Today, Rose surprised us with three beautiful doelings! Here they are:

Razzle Dazzel:










Rainy Day:










and

Rumor Has It:










We are very happy with Rose's FF udder and I think we will be keeping 2. It all depends on how many does we have born this year. I am just so happy with Rose!


----------



## peggy (Aug 11, 2010)

*Re: Rosalie's Triplet Does*

Awwwwwwww, adorable and I really like the names too.


----------



## freedomstarfarm (Mar 25, 2011)

*Re: Rosalie's Triplet Does*

They are cute!

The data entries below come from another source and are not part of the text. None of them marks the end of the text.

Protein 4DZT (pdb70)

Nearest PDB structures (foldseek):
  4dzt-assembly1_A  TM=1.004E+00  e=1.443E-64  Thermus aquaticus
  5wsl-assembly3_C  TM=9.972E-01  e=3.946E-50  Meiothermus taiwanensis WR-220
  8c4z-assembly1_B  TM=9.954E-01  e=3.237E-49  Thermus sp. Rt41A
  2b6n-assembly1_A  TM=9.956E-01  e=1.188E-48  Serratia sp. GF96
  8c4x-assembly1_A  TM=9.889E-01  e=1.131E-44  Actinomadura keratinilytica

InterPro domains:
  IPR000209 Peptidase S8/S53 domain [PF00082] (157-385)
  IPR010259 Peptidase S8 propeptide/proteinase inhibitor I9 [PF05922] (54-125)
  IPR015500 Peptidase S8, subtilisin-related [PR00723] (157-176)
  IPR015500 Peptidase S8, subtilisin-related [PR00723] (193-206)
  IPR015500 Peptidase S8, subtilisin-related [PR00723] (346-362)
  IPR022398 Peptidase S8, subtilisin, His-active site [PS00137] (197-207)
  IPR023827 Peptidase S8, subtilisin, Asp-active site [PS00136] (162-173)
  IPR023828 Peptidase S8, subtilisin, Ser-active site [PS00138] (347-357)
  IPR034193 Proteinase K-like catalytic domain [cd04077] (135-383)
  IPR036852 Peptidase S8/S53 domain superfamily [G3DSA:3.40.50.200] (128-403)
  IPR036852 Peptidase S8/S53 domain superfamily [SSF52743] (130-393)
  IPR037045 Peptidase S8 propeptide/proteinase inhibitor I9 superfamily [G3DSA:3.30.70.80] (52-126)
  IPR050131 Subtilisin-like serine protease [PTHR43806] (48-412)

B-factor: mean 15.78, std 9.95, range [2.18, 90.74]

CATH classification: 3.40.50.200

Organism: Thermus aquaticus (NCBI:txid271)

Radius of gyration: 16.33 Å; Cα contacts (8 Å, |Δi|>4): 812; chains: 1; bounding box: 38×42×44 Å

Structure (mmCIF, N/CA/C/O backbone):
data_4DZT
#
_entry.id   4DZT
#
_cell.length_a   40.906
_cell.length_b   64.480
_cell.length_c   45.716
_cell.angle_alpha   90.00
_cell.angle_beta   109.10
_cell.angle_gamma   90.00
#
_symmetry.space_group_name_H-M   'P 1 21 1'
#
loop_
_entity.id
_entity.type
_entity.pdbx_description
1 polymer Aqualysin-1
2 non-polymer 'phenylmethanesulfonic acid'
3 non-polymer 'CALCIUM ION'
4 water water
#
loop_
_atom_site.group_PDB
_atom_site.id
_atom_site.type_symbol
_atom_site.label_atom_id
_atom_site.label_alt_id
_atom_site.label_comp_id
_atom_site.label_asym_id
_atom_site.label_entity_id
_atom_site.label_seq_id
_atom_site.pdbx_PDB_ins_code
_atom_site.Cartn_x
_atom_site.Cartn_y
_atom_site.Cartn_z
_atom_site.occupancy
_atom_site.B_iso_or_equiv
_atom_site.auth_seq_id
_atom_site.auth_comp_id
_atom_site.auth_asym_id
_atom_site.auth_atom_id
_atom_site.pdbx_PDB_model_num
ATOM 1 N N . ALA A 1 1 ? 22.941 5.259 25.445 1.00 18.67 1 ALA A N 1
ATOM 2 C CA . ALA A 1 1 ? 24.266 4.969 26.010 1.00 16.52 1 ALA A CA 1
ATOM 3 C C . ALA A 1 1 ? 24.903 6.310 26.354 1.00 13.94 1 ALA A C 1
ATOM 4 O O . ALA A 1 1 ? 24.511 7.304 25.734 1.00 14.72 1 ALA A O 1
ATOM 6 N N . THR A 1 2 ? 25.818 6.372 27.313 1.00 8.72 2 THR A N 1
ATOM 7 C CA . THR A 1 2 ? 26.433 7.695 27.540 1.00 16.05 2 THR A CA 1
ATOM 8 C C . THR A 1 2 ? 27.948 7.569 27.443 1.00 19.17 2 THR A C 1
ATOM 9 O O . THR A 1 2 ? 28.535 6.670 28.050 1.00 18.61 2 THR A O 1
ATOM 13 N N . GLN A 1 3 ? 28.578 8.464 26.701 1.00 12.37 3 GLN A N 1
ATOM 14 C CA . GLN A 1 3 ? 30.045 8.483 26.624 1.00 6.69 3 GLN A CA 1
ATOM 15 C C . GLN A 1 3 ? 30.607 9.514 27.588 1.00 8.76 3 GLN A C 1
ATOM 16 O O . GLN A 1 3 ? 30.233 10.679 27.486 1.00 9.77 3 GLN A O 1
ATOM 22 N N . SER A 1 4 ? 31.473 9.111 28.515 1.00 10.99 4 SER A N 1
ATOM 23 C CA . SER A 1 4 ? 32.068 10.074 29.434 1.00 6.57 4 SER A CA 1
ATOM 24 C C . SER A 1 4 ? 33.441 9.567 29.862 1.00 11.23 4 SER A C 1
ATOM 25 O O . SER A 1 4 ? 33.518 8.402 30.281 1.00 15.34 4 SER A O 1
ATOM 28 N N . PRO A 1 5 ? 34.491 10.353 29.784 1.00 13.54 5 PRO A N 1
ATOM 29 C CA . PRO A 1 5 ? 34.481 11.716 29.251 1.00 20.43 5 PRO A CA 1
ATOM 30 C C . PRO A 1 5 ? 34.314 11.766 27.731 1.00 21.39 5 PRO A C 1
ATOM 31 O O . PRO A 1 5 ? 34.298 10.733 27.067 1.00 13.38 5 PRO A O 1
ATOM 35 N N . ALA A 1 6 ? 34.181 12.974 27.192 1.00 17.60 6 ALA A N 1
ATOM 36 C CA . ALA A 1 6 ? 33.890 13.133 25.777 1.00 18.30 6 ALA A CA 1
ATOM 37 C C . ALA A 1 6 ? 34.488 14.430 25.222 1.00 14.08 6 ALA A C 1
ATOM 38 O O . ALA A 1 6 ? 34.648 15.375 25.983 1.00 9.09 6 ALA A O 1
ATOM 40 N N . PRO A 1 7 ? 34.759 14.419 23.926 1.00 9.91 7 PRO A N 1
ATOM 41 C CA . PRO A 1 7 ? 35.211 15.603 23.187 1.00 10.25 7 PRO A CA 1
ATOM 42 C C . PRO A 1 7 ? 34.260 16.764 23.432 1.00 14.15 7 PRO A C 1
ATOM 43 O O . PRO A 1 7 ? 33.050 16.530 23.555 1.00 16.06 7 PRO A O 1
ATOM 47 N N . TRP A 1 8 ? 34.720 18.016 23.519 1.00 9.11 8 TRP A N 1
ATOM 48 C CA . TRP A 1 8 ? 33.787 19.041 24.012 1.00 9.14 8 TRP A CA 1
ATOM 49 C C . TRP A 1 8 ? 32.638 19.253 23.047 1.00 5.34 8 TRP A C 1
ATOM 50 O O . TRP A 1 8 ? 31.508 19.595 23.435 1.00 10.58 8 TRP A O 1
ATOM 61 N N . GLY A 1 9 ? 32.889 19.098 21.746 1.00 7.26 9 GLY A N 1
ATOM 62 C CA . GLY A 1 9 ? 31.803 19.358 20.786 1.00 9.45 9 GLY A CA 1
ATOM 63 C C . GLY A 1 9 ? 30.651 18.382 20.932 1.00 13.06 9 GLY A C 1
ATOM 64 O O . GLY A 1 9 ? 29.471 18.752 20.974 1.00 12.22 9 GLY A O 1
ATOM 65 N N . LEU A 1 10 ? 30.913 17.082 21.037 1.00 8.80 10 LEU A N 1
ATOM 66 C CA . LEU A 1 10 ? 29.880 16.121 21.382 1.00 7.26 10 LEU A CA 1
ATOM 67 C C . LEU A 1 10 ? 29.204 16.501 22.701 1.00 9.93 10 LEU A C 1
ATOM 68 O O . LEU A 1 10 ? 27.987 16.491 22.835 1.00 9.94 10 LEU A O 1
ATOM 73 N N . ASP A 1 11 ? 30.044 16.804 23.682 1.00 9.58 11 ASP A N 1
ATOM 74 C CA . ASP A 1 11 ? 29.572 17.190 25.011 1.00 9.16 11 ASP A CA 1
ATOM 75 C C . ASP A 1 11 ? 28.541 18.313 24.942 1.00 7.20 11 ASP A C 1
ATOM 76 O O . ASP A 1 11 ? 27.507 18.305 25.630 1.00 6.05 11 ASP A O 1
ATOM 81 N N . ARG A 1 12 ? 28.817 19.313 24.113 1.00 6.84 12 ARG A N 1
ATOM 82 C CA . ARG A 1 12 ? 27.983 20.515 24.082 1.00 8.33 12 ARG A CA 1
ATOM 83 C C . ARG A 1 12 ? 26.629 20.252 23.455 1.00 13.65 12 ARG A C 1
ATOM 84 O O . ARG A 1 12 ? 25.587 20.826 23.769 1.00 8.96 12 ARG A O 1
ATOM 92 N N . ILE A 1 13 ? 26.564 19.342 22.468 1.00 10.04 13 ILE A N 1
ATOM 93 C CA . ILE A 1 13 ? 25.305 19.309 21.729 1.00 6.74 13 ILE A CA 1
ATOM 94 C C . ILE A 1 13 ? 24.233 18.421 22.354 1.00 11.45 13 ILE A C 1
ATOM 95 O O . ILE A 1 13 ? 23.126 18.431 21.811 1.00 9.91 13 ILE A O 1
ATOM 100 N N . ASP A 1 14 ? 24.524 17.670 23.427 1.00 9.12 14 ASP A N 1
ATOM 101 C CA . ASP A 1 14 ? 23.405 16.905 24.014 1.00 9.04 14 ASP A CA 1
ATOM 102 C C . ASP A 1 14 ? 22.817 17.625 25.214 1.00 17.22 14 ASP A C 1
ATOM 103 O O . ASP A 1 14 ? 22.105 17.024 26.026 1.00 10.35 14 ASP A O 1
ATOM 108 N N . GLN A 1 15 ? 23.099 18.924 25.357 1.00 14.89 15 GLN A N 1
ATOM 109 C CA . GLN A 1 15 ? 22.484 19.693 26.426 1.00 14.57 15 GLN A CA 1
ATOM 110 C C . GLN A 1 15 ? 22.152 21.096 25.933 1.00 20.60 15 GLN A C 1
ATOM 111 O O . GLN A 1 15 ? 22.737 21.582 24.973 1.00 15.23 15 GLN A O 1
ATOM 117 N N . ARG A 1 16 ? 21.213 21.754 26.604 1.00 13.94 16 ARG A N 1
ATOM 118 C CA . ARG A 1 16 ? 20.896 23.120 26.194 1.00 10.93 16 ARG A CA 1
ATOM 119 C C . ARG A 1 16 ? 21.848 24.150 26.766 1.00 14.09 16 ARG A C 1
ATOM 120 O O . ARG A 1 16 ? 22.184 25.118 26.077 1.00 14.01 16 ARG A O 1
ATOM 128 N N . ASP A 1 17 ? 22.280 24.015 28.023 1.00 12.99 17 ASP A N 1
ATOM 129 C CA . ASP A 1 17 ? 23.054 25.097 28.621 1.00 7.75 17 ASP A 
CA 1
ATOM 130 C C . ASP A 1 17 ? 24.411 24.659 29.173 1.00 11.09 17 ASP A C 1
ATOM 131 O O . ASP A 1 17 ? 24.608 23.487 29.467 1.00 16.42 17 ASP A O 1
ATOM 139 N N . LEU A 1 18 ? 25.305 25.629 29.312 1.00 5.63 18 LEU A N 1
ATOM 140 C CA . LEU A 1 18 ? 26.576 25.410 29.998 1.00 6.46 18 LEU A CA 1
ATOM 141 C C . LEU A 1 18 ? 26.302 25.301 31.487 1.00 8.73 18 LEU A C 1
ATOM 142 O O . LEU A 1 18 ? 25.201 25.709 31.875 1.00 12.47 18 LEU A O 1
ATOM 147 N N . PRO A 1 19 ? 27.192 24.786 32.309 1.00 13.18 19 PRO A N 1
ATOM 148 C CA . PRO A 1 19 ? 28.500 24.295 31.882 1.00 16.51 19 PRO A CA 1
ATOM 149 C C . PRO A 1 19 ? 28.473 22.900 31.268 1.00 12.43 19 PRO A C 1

The names are Great!


----------



## Trip Trap Mountain (May 1, 2011)

*Re: Rosalie's Triplet Does*

wonderful!!!


----------



## TinyHoovesRanch (Jan 16, 2010)

*Re: Rosalie's Triplet Does*

LOVVVVE THEM


----------



## Calico Patch Farm (Mar 8, 2011)

*Re: Rosalie's Triplet Does*

Me 2  Lol.


----------



## toth boer goats (Jul 20, 2008)

*Re: Rosalie's Triplet Does*

Me 3..... :greengrin: :thumb:


----------



## Goat Song (May 4, 2011)

*Re: Rosalie's Triplet Does*

Me 4? :wink: I love Rainy Day, she looks so sweet! :thumbup:


----------



## lesserweevil (Oct 5, 2007)

*Re: Rosalie's Triplet Does*

me 5 

they're gorgeous
LW


----------



## Saanens N Alpines (Oct 20, 2010)

*Re: Rosalie's Triplet Does*

Wow...what a prize...3 does! They are beauties. I have been thinking of Rumor Has It for a name, too...lol!


----------



## Calico Patch Farm (Mar 8, 2011)

*Re: Rosalie's Triplet Does*

Ha ha thanks guys. Rumor is the lapgoat, Rain is the goofy girl, and Razz is the "OH! Come and pet me now!!!" goat. I love them so much.


----------



## TinyHoovesRanch (Jan 16, 2010)

*Re: Rosalie's Triplet Does*

Who are you keeping?


----------



## chigarden (Feb 26, 2011)

*Re: Rosalie's Triplet Does*

They are adorable ! Congrats

Margaret


----------



## Calico Patch Farm (Mar 8, 2011)

*Re: Rosalie's Triplet Does*

Actually, I'm still not sure. I'm going to be watching them for the next couple of days to decide. Also, I put up a better picture of Razz. Her old one didn't show her off very well.


----------



## Oakmarsh Nigerians (Mar 12, 2011)

*Re: Rosalie's Triplet Does*

Aren't they wonderful! Love the names, too!


----------



## Calico Patch Farm (Mar 8, 2011)

*Re: Rosalie's Triplet Does*

Thanks! Hey, if anyone would want to, I would love some opinions on them. I know they are still young, but what do you think about them?


----------



## freedomstarfarm (Mar 25, 2011)

For me its a little hard to tell from those photos.


----------